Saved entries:
== Segment start ==
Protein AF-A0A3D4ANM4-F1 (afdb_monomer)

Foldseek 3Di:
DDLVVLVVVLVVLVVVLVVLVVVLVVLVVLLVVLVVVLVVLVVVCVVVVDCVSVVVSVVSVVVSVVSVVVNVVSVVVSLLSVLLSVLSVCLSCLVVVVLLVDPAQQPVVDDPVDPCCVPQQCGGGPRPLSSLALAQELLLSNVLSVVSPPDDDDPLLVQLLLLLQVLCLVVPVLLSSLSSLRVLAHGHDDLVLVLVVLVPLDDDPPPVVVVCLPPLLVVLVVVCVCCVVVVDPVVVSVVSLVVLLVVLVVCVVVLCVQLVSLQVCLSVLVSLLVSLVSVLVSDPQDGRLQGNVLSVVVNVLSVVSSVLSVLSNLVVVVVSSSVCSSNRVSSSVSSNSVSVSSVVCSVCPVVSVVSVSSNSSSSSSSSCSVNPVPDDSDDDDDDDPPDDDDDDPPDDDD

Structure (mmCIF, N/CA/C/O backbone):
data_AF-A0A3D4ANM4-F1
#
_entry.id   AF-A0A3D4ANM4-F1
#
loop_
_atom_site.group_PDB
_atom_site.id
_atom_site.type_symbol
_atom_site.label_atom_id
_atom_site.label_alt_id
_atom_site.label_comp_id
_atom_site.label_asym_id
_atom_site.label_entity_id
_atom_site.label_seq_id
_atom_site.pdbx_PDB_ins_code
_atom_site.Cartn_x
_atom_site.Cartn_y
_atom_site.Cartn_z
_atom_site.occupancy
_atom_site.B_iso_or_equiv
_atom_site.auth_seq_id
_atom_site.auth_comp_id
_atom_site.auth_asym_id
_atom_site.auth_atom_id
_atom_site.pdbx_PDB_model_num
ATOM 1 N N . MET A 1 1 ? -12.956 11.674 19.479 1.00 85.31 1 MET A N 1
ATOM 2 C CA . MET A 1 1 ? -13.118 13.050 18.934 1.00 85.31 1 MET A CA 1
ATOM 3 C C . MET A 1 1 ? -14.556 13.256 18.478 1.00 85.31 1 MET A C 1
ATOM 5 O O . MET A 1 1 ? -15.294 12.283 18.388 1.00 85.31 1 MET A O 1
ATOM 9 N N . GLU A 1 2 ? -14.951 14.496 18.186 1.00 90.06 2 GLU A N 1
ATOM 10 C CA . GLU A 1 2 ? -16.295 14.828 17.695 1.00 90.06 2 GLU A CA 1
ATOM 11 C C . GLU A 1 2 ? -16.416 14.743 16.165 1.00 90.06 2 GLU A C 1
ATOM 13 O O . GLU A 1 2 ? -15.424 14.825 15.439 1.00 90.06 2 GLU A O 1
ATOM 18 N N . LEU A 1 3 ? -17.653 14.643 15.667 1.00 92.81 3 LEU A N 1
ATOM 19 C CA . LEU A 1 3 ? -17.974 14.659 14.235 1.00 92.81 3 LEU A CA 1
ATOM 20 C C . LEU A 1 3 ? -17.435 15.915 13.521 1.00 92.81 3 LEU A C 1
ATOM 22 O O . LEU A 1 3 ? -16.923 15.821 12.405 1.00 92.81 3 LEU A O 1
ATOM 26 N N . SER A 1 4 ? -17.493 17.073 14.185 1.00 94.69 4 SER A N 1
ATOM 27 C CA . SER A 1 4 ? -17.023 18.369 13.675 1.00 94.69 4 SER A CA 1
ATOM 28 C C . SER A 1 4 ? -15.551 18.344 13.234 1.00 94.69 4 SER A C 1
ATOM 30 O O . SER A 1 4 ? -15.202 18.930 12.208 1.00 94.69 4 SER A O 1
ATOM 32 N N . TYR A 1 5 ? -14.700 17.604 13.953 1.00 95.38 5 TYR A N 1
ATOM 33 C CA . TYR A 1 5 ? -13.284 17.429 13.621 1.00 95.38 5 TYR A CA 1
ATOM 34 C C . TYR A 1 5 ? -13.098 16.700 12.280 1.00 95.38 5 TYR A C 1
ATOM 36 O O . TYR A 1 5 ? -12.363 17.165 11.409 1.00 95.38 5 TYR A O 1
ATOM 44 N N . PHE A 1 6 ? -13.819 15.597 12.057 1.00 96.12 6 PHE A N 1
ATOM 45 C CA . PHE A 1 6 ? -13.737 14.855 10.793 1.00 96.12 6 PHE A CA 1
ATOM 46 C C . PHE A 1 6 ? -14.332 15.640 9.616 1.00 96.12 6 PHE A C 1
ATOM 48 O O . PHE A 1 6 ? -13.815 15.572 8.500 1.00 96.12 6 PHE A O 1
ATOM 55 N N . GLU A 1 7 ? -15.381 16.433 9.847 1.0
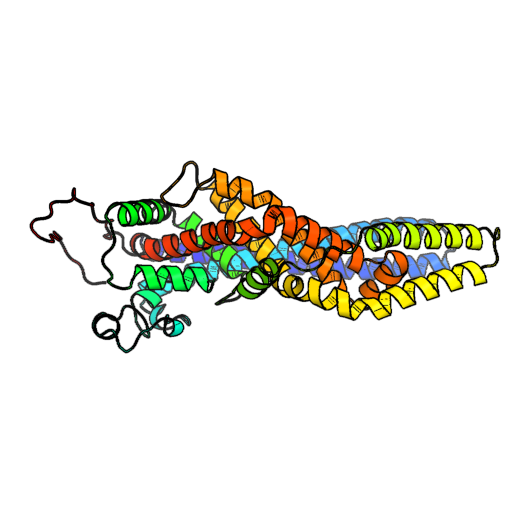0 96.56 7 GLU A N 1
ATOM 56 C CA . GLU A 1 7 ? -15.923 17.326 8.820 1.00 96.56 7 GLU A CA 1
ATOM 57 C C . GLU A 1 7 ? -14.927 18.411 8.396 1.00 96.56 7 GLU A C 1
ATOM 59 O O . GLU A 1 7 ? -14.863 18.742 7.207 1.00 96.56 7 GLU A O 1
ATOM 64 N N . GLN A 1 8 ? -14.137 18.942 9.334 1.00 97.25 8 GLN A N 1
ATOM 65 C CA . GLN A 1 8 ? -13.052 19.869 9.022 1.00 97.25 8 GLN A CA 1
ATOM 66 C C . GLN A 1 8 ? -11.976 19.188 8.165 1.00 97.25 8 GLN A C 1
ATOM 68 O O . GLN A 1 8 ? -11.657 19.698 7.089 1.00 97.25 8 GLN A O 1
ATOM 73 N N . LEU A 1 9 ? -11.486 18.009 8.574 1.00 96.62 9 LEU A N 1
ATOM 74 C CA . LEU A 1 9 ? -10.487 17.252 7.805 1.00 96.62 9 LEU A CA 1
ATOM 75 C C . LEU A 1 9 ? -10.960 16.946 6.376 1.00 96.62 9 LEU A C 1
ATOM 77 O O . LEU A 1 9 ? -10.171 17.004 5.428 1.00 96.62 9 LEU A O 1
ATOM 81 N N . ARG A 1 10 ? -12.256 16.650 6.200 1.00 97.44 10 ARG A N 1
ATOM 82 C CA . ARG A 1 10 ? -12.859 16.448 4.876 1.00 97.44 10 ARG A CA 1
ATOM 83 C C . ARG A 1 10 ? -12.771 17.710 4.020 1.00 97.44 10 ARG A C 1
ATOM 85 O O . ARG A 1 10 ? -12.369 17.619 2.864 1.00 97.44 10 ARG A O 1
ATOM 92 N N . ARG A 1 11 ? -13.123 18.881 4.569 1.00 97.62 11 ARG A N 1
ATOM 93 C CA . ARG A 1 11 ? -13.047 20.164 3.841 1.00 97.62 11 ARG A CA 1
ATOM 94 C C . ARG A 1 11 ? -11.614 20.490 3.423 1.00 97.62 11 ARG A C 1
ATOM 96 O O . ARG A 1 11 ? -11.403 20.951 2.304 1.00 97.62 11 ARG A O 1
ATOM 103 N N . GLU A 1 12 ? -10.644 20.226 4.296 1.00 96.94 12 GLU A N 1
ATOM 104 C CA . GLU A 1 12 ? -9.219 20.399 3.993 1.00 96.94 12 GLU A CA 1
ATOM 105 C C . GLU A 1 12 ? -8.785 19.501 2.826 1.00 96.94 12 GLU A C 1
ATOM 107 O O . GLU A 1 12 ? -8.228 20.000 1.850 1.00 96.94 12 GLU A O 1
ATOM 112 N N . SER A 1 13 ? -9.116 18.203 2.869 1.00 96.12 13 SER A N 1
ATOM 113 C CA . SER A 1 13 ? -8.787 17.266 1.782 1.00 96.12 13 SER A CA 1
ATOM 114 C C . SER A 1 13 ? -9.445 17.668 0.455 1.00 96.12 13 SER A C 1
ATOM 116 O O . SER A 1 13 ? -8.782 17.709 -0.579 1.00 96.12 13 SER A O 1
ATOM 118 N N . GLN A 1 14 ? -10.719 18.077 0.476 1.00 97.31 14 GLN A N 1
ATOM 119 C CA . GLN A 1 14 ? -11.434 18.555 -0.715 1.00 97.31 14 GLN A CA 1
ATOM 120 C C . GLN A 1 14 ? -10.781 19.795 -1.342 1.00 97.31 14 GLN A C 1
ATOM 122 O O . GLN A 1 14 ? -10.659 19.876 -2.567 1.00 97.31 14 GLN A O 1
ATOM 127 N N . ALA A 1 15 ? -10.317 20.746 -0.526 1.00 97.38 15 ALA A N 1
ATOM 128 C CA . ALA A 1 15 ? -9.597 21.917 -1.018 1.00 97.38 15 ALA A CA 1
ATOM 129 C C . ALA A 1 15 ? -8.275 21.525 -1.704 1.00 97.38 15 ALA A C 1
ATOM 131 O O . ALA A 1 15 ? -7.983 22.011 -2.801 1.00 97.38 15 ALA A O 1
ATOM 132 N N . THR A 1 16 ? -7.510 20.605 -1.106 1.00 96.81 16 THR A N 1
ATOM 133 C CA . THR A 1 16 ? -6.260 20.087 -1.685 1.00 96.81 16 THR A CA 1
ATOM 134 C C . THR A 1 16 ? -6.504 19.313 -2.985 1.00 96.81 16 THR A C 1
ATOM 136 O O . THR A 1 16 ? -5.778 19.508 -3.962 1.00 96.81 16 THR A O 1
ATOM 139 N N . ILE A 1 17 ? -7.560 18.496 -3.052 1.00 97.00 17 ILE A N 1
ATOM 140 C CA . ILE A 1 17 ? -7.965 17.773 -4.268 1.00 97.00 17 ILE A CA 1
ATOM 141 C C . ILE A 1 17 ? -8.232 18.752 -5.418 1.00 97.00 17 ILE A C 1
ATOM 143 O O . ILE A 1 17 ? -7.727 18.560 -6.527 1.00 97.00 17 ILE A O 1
== Segment end ==
### Instructions to follow:
When the line with "ATOM 104 C CA" is reached in the data above, start copying there, and copy each line exactly until the line with "ATOM 114 C C" has been copied; copy nothing else.

### Worked solution:
ATOM 104 C CA . GLU A 1 12 ? -9.219 20.399 3.993 1.00 96.94 12 GLU A CA 1
ATOM 105 C C . GLU A 1 12 ? -8.785 19.501 2.826 1.00 96.94 12 GLU A C 1
ATOM 107 O O . GLU A 1 12 ? -8.228 20.000 1.850 1.00 96.94 12 GLU A O 1
ATOM 112 N N . SER A 1 13 ? -9.116 18.203 2.869 1.00 96.12 13 SER A N 1
ATOM 113 C CA . SER A 1 13 ? -8.787 17.266 1.782 1.00 96.12 13 SER A CA 1
ATOM 114 C C . SER A 1 13 ? -9.445 17.668 0.455 1.00 96.12 13 SER A C 1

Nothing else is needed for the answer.